If you are doing anything around Data Science and Machine Learning in the Microsoft space then I am sure that you have come across Azure Machine Learning. Azure ML is Microsoft’s push to bring machine learning to the masses, kind of the same way that Microsoft has done everything in its power to bring Business Intelligence to the masses.
Azure ML has a host of fantastic features and the ability to use custom R and Python scripts if what is provided out of the box does not fit your needs. It makes for an SSIS like drag and drop environment in which to build your machine learning experiments, which is fantastic as it speeds up the process of iteratively developing a machine learning solution. However there is one key feature in this drive to bring machine learning to the masses which has been overlooked.
Power Query datasets as a source for Azure ML experiments
In the spirit of bringing technology and capabilities to the masses I believe that Microsoft is currently missing out on a feature that could be truly great for users of Azure ML and Power BI. That feature would be to use a Power Query dataset which has been saved to your Corporate Data Catalog as the source of data for a Azure ML experiment.
Currently Azure ML allows a range of data sources which are all listed out in the documentation. In essence it boils down to the following ways that you can bring data into Azure ML:
- Azure BLOB storage, table, or SQL database
- Hadoop using HiveQL
- A web URL using HTTP
- A data feed provider (OData)
- Uploaded ahead of time from a local machine
By missing Power Query datasets out of that list Microsoft is doing their entire product suit a great disservice. As I have previously blogged, Power BI allows us to change the way in which we build BI solutions and at the heart of this sits Power Query. The ability for people outside of the traditional IT function to take control of ETL for POC’s and new experimental projects sit at the heart of this change.
Now I am sure that there will be those who are quick to point out that users should simply use Power Query to load data into an Excel spreadsheet and then save it to CSV and upload the data to Azure ML. This will surely work however it introduces a manual step in the process which would need to be repeated each time that the model is retrained which is an undesirable solution. Instead of this manual step it would be much more valuable if a team member could create a Power Query dataset which they then save to the Corporate Data Catalog from which Azure ML would then consume this dataset.
What would be the benefits?
To put it in bluntly, this would decrease the amount of time your machine learning team would spend preparing data for their experiments. As has been the case for almost all analytics projects, there is a vast amount of time spent on getting quality data in the correct format. This is still the case for machine learning where it is arguably even more critical to get the best and cleanest possible data as it has a very real and direct impact on the quality of your solution. With machine learning there is an even greater dependency on providing data in the correct format needed since the format required can differ greatly based on the question you are trying to answer as well as the type of learning algorithm you choose to employ.
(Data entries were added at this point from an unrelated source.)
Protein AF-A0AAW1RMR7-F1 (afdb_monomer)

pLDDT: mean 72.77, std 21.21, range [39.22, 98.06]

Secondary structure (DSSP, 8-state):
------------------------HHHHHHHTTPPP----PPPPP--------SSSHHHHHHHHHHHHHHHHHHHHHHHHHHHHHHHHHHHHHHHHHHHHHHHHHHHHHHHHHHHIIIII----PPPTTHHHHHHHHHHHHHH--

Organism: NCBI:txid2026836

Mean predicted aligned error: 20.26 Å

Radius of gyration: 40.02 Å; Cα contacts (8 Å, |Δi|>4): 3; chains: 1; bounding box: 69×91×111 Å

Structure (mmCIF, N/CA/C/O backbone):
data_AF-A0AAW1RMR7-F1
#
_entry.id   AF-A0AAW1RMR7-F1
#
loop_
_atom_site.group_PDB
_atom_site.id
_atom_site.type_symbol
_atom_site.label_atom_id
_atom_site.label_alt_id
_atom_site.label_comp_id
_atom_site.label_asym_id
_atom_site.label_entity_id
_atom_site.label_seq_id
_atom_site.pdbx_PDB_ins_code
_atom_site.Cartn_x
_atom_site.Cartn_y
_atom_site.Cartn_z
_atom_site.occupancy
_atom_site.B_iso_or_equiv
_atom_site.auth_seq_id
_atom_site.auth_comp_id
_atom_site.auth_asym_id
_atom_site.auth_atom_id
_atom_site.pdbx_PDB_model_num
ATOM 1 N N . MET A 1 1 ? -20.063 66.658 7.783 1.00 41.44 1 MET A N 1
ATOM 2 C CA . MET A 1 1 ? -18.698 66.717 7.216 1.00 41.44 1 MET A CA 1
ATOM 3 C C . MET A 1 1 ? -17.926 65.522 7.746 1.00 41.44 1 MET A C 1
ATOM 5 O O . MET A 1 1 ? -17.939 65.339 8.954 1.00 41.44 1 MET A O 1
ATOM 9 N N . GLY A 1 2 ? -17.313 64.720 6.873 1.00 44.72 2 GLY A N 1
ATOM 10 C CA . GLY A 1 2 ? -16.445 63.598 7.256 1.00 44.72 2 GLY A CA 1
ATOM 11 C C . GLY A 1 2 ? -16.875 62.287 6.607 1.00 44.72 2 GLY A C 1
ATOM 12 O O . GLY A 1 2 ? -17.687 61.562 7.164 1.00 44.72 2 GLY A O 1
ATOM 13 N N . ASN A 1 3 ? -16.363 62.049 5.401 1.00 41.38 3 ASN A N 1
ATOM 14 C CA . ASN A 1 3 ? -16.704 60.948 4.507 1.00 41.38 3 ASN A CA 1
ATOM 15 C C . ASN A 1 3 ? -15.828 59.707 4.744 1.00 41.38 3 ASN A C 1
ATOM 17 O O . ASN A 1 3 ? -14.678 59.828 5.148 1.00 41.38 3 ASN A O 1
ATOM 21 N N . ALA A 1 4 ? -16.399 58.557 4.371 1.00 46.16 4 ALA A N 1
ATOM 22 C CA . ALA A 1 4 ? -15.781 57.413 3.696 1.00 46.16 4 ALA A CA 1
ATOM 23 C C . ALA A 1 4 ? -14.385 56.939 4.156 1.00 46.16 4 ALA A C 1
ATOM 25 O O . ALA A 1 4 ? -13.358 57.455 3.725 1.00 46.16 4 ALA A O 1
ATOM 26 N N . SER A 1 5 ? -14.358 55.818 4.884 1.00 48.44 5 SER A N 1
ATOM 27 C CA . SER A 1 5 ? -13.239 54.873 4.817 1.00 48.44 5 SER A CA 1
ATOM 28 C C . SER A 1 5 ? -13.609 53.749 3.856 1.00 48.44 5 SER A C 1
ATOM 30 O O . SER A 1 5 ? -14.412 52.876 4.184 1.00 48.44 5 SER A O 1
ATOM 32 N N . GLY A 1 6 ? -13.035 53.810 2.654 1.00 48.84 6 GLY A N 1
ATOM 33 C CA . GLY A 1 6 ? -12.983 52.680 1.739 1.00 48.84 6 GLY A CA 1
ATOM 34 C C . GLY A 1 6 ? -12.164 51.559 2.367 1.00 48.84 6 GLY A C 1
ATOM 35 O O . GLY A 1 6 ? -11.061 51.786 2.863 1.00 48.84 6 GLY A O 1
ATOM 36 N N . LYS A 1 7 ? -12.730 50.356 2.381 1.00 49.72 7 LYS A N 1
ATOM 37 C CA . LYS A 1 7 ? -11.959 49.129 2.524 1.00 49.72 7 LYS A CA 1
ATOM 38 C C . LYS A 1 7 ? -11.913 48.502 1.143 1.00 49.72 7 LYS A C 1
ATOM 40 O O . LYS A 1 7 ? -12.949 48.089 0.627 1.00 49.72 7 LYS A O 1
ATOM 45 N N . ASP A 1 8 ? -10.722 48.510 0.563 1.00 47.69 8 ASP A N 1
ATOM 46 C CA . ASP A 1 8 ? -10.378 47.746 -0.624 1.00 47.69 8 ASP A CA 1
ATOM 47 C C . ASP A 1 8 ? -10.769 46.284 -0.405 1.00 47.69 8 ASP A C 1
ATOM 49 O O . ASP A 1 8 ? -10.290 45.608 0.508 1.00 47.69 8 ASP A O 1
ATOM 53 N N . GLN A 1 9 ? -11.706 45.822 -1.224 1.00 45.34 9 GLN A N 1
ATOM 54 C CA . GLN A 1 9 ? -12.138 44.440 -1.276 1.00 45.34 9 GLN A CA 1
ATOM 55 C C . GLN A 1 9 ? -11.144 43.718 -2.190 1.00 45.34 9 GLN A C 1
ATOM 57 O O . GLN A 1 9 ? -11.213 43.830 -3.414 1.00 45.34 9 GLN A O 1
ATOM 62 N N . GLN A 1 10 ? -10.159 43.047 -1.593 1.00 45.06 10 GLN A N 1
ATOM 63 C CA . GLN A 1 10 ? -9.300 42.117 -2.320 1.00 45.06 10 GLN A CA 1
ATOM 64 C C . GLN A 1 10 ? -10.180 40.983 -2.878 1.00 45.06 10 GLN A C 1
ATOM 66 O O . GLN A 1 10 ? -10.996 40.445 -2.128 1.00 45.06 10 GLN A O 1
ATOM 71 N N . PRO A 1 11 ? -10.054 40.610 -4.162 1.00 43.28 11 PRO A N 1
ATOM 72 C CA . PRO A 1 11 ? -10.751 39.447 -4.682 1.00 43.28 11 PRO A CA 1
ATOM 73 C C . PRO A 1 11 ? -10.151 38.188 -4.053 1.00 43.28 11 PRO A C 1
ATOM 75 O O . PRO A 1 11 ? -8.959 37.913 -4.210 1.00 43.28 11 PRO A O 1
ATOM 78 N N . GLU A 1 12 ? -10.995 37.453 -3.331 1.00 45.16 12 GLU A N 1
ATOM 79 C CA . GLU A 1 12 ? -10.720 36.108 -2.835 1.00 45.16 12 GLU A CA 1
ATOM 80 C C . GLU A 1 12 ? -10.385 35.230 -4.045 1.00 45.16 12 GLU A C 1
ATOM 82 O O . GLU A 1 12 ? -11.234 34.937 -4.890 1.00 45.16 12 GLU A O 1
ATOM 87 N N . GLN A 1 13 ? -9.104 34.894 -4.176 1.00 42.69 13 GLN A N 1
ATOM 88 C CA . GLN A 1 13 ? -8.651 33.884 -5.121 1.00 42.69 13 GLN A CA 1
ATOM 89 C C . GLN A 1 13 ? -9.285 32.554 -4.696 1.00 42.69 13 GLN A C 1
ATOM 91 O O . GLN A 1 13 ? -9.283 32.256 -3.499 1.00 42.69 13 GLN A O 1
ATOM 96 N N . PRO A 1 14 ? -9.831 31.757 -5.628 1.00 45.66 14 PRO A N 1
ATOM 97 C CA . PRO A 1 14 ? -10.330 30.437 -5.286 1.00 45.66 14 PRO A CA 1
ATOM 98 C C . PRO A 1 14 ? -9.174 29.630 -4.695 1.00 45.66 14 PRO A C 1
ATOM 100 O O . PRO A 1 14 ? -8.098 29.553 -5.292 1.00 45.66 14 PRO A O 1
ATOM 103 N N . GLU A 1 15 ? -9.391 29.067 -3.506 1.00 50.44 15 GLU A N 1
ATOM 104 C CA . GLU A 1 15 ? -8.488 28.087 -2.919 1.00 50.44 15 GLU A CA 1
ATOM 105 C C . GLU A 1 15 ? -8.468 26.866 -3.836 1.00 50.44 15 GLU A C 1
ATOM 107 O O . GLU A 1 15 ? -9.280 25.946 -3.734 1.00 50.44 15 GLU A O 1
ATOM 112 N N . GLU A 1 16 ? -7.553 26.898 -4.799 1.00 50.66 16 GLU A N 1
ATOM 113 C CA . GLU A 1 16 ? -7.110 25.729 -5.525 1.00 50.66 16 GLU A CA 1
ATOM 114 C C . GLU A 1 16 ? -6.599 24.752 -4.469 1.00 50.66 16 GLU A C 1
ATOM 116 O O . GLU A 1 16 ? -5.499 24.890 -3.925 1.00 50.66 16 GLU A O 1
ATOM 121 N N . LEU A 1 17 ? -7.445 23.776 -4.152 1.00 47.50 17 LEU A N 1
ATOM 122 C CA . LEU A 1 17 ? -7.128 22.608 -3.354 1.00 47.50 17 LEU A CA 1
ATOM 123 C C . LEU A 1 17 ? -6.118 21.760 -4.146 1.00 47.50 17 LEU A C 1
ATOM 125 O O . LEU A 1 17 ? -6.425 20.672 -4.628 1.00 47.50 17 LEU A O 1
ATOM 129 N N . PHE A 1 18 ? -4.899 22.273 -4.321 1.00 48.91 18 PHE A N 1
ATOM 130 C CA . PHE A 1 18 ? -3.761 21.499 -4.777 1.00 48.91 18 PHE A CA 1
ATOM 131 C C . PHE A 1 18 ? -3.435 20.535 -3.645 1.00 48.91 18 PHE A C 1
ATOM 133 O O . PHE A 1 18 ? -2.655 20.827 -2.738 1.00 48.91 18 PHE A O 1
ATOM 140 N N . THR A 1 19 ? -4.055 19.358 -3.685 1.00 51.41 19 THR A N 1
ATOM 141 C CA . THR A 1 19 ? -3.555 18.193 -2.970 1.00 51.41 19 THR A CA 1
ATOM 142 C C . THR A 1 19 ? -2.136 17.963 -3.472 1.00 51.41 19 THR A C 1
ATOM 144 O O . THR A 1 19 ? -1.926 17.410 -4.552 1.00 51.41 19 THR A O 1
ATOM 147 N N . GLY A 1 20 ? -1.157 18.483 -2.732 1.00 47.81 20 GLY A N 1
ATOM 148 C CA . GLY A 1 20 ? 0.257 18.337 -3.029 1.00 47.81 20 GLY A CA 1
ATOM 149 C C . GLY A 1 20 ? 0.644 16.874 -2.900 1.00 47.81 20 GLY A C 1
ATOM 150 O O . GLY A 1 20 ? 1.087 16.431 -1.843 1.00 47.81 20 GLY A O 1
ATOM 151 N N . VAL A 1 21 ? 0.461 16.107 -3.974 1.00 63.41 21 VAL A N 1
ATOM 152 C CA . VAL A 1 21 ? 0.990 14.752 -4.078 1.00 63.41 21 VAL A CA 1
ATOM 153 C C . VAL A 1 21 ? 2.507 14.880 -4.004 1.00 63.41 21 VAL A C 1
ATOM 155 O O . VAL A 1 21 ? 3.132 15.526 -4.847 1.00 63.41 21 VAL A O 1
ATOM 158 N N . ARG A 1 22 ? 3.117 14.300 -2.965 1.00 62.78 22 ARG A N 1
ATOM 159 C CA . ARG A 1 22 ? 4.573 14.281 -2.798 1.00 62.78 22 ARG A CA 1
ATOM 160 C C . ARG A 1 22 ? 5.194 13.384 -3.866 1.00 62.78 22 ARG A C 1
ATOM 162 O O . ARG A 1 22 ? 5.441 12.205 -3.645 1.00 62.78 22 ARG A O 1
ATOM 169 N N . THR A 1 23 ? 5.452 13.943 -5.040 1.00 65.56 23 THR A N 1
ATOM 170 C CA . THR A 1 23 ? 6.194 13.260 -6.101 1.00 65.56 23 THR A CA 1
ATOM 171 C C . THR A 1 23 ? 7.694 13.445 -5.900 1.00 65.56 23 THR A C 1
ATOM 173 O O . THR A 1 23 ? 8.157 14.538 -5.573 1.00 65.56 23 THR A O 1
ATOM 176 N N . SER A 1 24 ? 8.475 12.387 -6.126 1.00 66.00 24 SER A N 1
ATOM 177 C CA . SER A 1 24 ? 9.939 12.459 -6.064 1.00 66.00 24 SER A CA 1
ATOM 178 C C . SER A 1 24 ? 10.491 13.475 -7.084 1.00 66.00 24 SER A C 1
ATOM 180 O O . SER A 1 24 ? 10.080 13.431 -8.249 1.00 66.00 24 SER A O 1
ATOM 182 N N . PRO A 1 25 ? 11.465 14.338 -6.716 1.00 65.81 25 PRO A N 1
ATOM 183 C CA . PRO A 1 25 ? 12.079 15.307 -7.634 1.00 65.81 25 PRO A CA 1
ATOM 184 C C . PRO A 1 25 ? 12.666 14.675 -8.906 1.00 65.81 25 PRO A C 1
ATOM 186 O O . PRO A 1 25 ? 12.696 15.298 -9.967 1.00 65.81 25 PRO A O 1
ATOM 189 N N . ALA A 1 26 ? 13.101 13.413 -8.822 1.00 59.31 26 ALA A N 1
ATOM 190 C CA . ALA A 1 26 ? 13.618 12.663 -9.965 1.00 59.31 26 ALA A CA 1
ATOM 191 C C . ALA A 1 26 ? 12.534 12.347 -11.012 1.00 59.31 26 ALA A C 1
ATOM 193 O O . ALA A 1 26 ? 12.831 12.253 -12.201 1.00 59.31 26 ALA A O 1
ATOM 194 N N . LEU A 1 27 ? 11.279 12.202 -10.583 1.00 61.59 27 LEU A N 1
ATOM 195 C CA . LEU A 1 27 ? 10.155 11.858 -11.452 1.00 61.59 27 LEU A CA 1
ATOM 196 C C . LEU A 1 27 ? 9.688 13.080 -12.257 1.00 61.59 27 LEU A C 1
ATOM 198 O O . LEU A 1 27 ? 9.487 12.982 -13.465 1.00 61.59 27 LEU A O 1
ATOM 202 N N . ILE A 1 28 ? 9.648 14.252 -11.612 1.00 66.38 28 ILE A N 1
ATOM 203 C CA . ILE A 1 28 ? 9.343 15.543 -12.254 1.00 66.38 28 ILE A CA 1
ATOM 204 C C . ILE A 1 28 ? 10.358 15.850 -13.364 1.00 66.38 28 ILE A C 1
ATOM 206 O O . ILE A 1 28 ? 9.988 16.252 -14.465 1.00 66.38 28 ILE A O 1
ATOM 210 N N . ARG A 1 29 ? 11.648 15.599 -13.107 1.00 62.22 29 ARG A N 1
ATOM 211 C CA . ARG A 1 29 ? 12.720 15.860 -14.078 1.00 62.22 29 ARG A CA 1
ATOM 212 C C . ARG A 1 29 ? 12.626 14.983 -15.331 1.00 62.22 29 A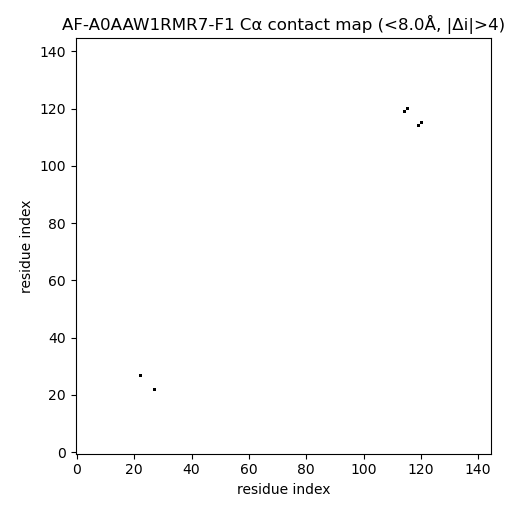RG A C 1
ATOM 214 O O . ARG A 1 29 ? 13.022 15.426 -16.401 1.00 62.22 29 ARG A O 1
ATOM 221 N N . ASN A 1 30 ? 12.110 13.760 -15.218 1.00 59.12 30 ASN A N 1
ATOM 222 C CA . ASN A 1 30 ? 11.930 12.877 -16.375 1.00 59.12 30 ASN A CA 1
ATOM 223 C C . ASN A 1 30 ? 10.703 13.258 -17.214 1.00 59.12 30 ASN A C 1
ATOM 225 O O . ASN A 1 30 ? 10.755 13.147 -18.434 1.00 59.12 30 ASN A O 1
ATOM 229 N N . LEU A 1 31 ? 9.636 13.756 -16.583 1.00 60.44 31 LEU A N 1
ATOM 230 C CA . LEU A 1 31 ? 8.449 14.264 -17.283 1.00 60.44 31 LEU A CA 1
ATOM 231 C C . LEU A 1 31 ? 8.740 15.558 -18.055 1.00 60.44 31 LEU A C 1
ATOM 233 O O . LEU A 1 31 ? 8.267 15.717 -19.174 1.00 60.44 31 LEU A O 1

So instead of a team spending many hours trying to pull data into spreadsheets or using some other form of ETL tool to generate the data, it would be extremely useful to rather allow them to use Power Query. If during experimentation they realise they need to augment the data this can easily be done using Power Query. This will allow them to move fast and get more done and at the end of the process make this dataset available for consumption by publishing it to the Corporate Data Catalog. This dataset will then be reusable as it will pull fresh data each time it is run, so can be used to retrain your model with new data without any manual steps involved.